PROMPT: For the entries below, copy exactly the line that contains "ATOM 50 C C ." through the line that contains "ATOM 72 N N", both ends included, and exclude all pictures.

(Data items)
◆ ◆ ◆ ◆ ◆

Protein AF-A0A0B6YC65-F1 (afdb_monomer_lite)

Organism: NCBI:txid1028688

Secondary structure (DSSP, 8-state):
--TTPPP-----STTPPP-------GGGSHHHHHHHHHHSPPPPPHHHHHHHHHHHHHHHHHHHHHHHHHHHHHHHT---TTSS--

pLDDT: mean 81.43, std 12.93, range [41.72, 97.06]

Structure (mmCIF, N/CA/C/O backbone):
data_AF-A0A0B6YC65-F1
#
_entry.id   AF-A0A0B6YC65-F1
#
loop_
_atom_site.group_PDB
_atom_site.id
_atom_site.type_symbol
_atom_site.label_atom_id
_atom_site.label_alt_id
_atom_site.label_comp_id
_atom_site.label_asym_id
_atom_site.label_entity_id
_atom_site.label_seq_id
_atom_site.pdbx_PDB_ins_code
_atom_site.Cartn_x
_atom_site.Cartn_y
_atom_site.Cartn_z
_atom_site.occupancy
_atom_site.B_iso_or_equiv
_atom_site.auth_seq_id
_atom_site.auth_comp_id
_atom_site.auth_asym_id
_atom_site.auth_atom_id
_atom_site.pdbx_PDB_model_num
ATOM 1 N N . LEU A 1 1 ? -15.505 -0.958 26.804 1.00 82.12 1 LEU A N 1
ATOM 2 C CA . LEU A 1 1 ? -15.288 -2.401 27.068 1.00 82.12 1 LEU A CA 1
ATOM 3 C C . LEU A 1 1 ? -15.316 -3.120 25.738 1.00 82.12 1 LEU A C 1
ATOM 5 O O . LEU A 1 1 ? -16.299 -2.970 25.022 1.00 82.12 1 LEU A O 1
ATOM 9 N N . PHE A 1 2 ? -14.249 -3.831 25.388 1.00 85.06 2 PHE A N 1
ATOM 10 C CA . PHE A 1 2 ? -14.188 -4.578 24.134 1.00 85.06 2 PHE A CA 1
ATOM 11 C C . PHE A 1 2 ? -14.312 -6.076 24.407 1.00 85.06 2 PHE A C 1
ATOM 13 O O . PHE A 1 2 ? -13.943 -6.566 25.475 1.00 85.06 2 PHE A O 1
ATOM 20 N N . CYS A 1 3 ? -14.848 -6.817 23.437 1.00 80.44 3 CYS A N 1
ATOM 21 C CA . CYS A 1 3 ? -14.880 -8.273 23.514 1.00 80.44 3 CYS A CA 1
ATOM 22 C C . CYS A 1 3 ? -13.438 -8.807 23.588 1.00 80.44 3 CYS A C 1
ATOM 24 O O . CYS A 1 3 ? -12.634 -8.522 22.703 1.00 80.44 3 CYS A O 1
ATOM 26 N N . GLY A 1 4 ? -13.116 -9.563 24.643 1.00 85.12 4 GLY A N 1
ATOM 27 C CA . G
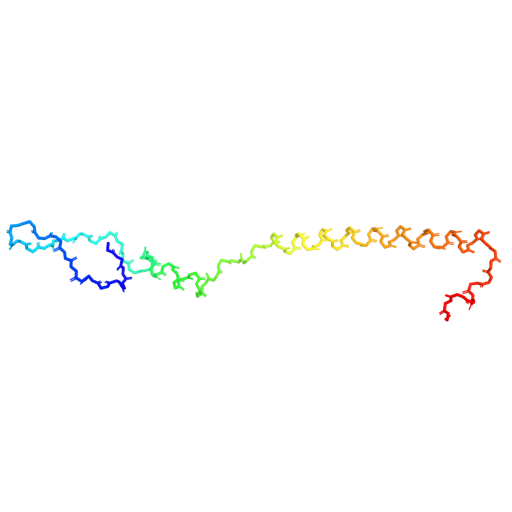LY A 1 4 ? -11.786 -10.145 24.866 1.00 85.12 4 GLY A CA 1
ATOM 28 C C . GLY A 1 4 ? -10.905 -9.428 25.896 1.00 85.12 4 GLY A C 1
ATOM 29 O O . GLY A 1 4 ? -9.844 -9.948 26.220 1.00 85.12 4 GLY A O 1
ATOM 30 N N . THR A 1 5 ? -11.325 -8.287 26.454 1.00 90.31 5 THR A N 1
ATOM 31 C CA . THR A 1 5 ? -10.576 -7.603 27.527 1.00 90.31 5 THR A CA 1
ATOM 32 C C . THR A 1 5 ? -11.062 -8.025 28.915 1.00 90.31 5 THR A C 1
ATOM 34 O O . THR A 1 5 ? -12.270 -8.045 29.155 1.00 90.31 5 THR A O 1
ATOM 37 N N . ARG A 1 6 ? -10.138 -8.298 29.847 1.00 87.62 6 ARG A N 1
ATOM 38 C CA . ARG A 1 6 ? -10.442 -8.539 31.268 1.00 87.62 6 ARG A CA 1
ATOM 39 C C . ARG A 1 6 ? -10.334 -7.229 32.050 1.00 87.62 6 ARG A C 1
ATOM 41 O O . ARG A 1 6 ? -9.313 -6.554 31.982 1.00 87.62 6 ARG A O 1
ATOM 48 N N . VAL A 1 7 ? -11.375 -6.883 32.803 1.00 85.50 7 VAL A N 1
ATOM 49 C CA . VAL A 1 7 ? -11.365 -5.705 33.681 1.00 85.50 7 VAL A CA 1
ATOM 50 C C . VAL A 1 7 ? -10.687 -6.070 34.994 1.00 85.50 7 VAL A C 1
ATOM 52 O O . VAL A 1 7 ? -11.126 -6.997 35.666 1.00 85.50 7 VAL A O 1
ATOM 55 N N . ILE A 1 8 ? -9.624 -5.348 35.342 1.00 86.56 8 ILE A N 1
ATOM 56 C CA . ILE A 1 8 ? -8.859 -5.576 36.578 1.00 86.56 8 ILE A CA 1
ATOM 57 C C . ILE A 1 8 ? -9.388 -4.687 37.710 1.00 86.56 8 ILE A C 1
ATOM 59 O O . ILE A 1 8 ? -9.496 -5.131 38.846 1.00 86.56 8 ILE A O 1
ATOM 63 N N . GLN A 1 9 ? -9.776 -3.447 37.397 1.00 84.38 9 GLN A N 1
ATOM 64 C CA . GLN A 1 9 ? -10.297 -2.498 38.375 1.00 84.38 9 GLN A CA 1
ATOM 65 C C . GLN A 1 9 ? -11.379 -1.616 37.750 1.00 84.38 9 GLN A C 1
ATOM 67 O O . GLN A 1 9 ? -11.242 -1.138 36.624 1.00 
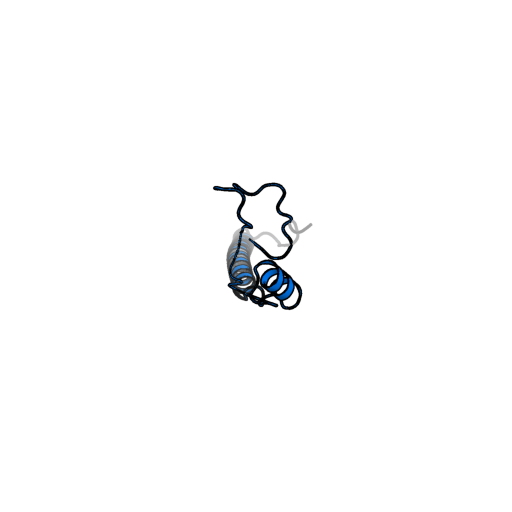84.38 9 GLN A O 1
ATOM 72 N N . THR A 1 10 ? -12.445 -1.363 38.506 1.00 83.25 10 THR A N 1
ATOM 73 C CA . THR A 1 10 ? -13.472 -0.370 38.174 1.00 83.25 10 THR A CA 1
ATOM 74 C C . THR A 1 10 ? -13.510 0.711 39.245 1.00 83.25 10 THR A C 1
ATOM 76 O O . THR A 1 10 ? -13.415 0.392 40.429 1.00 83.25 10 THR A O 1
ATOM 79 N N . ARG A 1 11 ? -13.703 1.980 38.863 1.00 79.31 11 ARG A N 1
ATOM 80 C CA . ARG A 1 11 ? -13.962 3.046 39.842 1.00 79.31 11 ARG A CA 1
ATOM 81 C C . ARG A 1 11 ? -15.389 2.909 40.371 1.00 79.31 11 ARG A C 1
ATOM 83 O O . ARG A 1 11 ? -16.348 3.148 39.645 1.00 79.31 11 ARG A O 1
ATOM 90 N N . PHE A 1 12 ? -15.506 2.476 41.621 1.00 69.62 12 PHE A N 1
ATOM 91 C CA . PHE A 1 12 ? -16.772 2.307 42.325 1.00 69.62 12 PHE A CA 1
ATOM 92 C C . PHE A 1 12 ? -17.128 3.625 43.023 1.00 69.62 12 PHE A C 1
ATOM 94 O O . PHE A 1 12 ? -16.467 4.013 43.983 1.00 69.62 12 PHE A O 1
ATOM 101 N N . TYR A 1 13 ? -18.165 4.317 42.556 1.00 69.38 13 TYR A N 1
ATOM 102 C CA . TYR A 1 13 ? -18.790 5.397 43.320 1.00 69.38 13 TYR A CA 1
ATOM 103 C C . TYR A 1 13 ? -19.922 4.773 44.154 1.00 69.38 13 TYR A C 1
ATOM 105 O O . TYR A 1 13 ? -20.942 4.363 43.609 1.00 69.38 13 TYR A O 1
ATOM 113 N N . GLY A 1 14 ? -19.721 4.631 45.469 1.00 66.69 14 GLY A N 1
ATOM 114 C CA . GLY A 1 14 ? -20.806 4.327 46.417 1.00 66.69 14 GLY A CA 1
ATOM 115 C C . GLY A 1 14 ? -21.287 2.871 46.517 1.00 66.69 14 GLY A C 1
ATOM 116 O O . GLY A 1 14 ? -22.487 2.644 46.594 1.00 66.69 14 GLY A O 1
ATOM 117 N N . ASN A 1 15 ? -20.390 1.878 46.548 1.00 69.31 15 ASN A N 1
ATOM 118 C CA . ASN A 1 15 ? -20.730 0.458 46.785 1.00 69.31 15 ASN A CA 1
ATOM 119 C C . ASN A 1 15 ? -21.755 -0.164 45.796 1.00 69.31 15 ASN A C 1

◆ ◆ ◆ ◆ ◆

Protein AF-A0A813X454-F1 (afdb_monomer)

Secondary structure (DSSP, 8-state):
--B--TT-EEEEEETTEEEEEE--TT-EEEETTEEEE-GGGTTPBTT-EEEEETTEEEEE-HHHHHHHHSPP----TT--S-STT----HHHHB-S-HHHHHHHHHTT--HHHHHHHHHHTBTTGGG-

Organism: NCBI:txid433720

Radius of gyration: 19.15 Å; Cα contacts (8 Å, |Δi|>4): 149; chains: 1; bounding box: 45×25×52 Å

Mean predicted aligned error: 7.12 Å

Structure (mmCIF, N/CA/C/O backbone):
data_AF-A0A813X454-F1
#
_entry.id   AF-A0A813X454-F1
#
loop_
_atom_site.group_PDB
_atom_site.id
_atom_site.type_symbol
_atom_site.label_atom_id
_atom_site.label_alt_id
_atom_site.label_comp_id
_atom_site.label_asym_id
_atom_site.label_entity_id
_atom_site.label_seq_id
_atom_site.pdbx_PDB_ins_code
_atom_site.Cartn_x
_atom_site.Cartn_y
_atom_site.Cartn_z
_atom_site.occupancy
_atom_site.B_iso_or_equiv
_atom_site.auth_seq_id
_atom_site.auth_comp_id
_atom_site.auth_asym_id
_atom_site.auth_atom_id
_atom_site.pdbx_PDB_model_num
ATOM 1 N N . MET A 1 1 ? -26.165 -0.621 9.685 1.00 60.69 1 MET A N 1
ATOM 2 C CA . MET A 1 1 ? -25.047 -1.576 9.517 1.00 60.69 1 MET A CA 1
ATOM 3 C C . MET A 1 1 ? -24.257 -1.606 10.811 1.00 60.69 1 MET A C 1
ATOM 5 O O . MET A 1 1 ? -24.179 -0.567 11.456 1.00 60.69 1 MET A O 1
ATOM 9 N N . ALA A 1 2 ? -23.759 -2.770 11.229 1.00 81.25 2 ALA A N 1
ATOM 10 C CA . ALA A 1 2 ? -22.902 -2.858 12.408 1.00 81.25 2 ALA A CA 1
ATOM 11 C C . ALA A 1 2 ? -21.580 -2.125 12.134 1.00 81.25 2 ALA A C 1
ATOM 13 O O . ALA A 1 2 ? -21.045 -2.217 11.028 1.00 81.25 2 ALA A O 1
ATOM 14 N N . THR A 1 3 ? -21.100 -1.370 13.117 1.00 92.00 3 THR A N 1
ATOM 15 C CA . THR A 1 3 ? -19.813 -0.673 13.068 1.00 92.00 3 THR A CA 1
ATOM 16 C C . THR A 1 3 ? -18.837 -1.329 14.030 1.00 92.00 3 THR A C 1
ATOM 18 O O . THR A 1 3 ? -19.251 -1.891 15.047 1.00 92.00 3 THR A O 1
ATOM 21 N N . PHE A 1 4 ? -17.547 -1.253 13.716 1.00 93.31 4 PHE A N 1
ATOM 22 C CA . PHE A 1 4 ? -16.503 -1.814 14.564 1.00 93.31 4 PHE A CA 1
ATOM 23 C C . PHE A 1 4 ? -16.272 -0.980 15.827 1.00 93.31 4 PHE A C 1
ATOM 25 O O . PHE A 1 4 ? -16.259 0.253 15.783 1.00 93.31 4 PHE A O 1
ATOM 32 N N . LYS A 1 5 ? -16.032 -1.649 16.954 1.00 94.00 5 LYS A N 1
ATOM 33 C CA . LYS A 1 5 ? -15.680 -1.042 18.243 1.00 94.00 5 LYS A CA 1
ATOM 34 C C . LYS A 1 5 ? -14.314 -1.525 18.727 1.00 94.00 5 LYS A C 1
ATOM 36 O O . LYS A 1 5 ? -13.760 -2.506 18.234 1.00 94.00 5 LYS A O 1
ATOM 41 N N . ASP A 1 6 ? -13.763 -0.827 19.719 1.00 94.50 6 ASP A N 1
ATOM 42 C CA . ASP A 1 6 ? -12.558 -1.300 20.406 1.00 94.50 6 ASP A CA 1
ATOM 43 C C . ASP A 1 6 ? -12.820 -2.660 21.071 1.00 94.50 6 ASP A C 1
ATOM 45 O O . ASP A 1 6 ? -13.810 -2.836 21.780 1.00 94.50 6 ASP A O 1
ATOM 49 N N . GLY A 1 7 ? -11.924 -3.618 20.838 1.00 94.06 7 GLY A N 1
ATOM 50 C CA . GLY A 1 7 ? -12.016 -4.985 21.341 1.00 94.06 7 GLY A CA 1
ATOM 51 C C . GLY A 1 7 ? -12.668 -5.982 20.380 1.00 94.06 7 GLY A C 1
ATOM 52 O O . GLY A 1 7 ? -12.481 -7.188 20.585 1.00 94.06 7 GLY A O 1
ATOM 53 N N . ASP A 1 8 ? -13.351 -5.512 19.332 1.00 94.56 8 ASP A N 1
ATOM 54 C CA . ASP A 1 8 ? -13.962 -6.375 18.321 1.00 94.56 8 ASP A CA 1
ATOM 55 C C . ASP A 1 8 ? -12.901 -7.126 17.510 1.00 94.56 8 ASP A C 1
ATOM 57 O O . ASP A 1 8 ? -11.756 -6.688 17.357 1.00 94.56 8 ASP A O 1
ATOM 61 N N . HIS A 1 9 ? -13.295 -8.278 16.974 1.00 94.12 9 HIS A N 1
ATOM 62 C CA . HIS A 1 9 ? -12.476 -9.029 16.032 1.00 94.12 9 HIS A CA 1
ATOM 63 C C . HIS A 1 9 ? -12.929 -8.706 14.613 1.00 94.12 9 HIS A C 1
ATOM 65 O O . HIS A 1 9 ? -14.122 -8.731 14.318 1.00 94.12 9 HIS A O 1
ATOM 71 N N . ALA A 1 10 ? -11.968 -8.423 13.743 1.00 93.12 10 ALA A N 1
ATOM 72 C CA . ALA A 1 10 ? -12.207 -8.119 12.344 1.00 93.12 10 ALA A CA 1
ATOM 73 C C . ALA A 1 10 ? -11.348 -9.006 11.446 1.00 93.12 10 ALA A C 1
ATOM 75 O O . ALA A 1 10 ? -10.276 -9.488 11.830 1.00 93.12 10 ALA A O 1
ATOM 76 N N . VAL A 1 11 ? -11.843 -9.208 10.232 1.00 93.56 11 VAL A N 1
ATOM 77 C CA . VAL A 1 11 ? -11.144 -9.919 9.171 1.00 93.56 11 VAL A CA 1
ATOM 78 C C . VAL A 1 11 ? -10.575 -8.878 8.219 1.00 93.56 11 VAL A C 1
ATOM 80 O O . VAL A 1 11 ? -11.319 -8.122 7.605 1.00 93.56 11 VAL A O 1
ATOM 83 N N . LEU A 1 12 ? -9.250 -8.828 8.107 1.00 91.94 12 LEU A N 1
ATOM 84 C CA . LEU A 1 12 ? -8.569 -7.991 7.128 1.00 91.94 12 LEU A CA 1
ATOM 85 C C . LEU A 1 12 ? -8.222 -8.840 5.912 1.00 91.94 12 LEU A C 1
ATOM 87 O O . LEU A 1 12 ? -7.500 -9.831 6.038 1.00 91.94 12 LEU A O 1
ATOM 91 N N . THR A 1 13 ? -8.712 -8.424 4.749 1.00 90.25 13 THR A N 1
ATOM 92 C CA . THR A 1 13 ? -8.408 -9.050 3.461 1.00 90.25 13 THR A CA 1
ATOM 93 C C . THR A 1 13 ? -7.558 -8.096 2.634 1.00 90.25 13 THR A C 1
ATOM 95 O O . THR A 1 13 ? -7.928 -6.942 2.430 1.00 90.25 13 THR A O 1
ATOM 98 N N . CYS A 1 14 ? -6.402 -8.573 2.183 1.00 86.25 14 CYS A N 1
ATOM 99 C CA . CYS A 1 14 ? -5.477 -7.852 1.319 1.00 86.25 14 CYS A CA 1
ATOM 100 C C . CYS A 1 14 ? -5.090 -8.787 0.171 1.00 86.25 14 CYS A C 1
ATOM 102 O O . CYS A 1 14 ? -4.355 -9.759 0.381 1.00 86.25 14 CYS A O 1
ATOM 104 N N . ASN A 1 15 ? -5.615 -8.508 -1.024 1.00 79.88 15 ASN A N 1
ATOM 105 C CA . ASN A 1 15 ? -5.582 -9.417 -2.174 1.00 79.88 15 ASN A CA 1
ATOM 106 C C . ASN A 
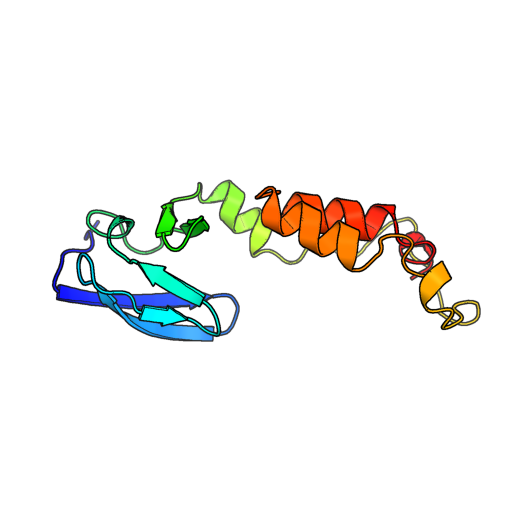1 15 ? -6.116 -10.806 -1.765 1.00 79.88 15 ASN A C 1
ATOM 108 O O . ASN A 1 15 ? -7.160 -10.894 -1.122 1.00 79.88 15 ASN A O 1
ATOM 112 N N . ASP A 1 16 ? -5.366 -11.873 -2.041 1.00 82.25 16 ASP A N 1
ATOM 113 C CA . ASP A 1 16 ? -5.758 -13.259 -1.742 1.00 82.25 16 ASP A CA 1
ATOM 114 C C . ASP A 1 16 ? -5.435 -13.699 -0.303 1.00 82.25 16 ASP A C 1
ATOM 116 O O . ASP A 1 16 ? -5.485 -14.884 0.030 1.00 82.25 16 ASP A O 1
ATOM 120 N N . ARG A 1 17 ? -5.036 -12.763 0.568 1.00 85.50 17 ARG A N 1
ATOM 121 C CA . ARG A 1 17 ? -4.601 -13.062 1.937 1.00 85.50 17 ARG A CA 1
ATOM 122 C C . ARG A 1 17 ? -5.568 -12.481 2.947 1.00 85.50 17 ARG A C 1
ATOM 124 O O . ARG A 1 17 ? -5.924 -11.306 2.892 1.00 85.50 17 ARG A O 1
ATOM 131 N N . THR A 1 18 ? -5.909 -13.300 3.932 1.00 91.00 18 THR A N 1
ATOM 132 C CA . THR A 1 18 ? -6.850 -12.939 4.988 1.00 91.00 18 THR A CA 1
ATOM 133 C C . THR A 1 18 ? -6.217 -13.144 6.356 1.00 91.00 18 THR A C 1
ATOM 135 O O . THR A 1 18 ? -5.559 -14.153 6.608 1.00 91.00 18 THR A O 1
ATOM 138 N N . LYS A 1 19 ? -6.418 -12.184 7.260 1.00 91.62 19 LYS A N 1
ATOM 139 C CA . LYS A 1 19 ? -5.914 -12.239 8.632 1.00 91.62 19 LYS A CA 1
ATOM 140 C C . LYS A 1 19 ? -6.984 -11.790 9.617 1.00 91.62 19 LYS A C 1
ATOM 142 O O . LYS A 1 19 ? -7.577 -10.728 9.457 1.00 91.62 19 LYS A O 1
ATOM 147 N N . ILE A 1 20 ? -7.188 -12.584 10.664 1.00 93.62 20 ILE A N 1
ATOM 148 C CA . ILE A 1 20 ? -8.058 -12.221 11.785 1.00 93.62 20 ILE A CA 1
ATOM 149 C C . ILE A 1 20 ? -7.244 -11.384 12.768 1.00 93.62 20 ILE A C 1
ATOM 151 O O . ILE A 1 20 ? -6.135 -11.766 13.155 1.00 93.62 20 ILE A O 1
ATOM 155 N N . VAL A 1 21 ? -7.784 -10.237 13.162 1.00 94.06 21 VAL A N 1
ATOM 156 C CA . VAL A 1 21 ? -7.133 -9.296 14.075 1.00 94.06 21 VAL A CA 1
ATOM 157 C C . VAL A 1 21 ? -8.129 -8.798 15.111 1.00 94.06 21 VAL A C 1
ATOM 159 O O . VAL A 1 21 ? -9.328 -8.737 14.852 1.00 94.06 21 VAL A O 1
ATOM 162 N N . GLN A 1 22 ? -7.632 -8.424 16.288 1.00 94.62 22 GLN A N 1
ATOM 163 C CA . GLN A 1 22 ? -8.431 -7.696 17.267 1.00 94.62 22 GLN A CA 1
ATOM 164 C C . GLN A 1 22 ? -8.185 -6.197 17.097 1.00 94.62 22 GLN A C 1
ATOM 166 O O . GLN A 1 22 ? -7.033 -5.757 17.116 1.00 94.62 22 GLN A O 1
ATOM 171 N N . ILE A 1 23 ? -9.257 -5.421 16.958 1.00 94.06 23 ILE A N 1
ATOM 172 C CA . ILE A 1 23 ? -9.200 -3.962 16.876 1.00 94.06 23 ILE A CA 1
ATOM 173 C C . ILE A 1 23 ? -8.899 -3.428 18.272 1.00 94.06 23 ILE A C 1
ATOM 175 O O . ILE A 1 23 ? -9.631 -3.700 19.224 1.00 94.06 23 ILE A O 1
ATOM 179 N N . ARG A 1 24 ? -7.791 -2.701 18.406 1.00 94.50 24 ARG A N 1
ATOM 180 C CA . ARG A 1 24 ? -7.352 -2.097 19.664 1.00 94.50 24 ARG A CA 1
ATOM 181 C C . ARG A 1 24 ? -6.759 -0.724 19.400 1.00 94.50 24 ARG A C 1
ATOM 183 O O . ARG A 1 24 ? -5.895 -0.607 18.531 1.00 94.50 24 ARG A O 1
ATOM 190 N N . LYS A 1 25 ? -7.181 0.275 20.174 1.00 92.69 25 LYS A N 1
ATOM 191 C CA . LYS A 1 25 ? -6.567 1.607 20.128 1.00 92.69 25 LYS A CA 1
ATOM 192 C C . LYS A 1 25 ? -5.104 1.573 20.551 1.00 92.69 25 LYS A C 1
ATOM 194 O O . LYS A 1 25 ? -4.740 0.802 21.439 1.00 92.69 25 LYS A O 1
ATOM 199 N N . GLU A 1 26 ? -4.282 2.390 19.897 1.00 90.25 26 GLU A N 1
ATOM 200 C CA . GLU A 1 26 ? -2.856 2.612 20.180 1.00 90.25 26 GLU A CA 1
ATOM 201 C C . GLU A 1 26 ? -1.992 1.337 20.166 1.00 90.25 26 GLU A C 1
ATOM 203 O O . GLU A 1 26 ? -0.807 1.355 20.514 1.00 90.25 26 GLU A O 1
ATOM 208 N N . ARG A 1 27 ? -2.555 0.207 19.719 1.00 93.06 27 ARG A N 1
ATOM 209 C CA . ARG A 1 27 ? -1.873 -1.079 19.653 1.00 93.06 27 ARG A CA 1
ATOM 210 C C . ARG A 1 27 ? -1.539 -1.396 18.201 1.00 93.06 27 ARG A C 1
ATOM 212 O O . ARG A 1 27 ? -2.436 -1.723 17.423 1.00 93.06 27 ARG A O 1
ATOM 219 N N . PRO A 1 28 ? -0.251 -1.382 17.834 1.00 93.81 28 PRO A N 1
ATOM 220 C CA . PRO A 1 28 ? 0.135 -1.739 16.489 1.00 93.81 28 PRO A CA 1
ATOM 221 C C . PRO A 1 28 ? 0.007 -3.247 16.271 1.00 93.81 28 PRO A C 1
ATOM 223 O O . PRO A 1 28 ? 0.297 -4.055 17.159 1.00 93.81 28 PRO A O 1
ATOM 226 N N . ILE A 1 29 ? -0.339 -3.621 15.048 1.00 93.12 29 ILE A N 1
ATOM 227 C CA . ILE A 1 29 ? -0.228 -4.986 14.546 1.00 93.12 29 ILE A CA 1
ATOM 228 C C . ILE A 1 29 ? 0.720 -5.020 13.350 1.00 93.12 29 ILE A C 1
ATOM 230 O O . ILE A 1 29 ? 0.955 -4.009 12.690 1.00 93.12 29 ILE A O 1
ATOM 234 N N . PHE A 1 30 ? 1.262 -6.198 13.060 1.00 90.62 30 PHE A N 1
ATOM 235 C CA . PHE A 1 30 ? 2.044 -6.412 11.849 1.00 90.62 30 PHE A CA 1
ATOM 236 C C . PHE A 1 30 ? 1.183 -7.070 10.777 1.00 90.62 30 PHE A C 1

◆ ◆ ◆ ◆ ◆

SOLUTION BELOW:
ATOM 50 C C . VAL A 1 7 ? -10.687 -6.070 34.994 1.00 85.50 7 VAL A C 1
ATOM 52 O O . VAL A 1 7 ? -11.126 -6.997 35.666 1.00 85.50 7 VAL A O 1
ATOM 55 N N . ILE A 1 8 ? -9.624 -5.348 35.342 1.00 86.56 8 ILE A N 1
ATOM 56 C CA . ILE A 1 8 ? -8.859 -5.576 36.578 1.00 86.56 8 ILE A CA 1
ATOM 57 C C . ILE A 1 8 ? -9.388 -4.687 37.710 1.00 86.56 8 ILE A C 1
ATOM 59 O O . ILE A 1 8 ? -9.496 -5.131 38.846 1.00 86.56 8 ILE A O 1
ATOM 63 N N . GLN A 1 9 ? -9.776 -3.447 37.397 1.00 84.38 9 GLN A N 1
ATOM 64 C CA . GLN A 1 9 ? -10.297 -2.498 38.375 1.00 84.38 9 GLN A CA 1
ATOM 65 C C . GLN A 1 9 ? -11.379 -1.616 37.750 1.00 84.38 9 GLN A C 1
ATOM 67 O O . GLN A 1 9 ? -11.242 -1.138 36.624 1.00 
84.38 9 GLN A O 1
ATOM 72 N N . THR A 1 10 ? -12.445 -1.363 38.506 1.00 83.25 10 THR A N 1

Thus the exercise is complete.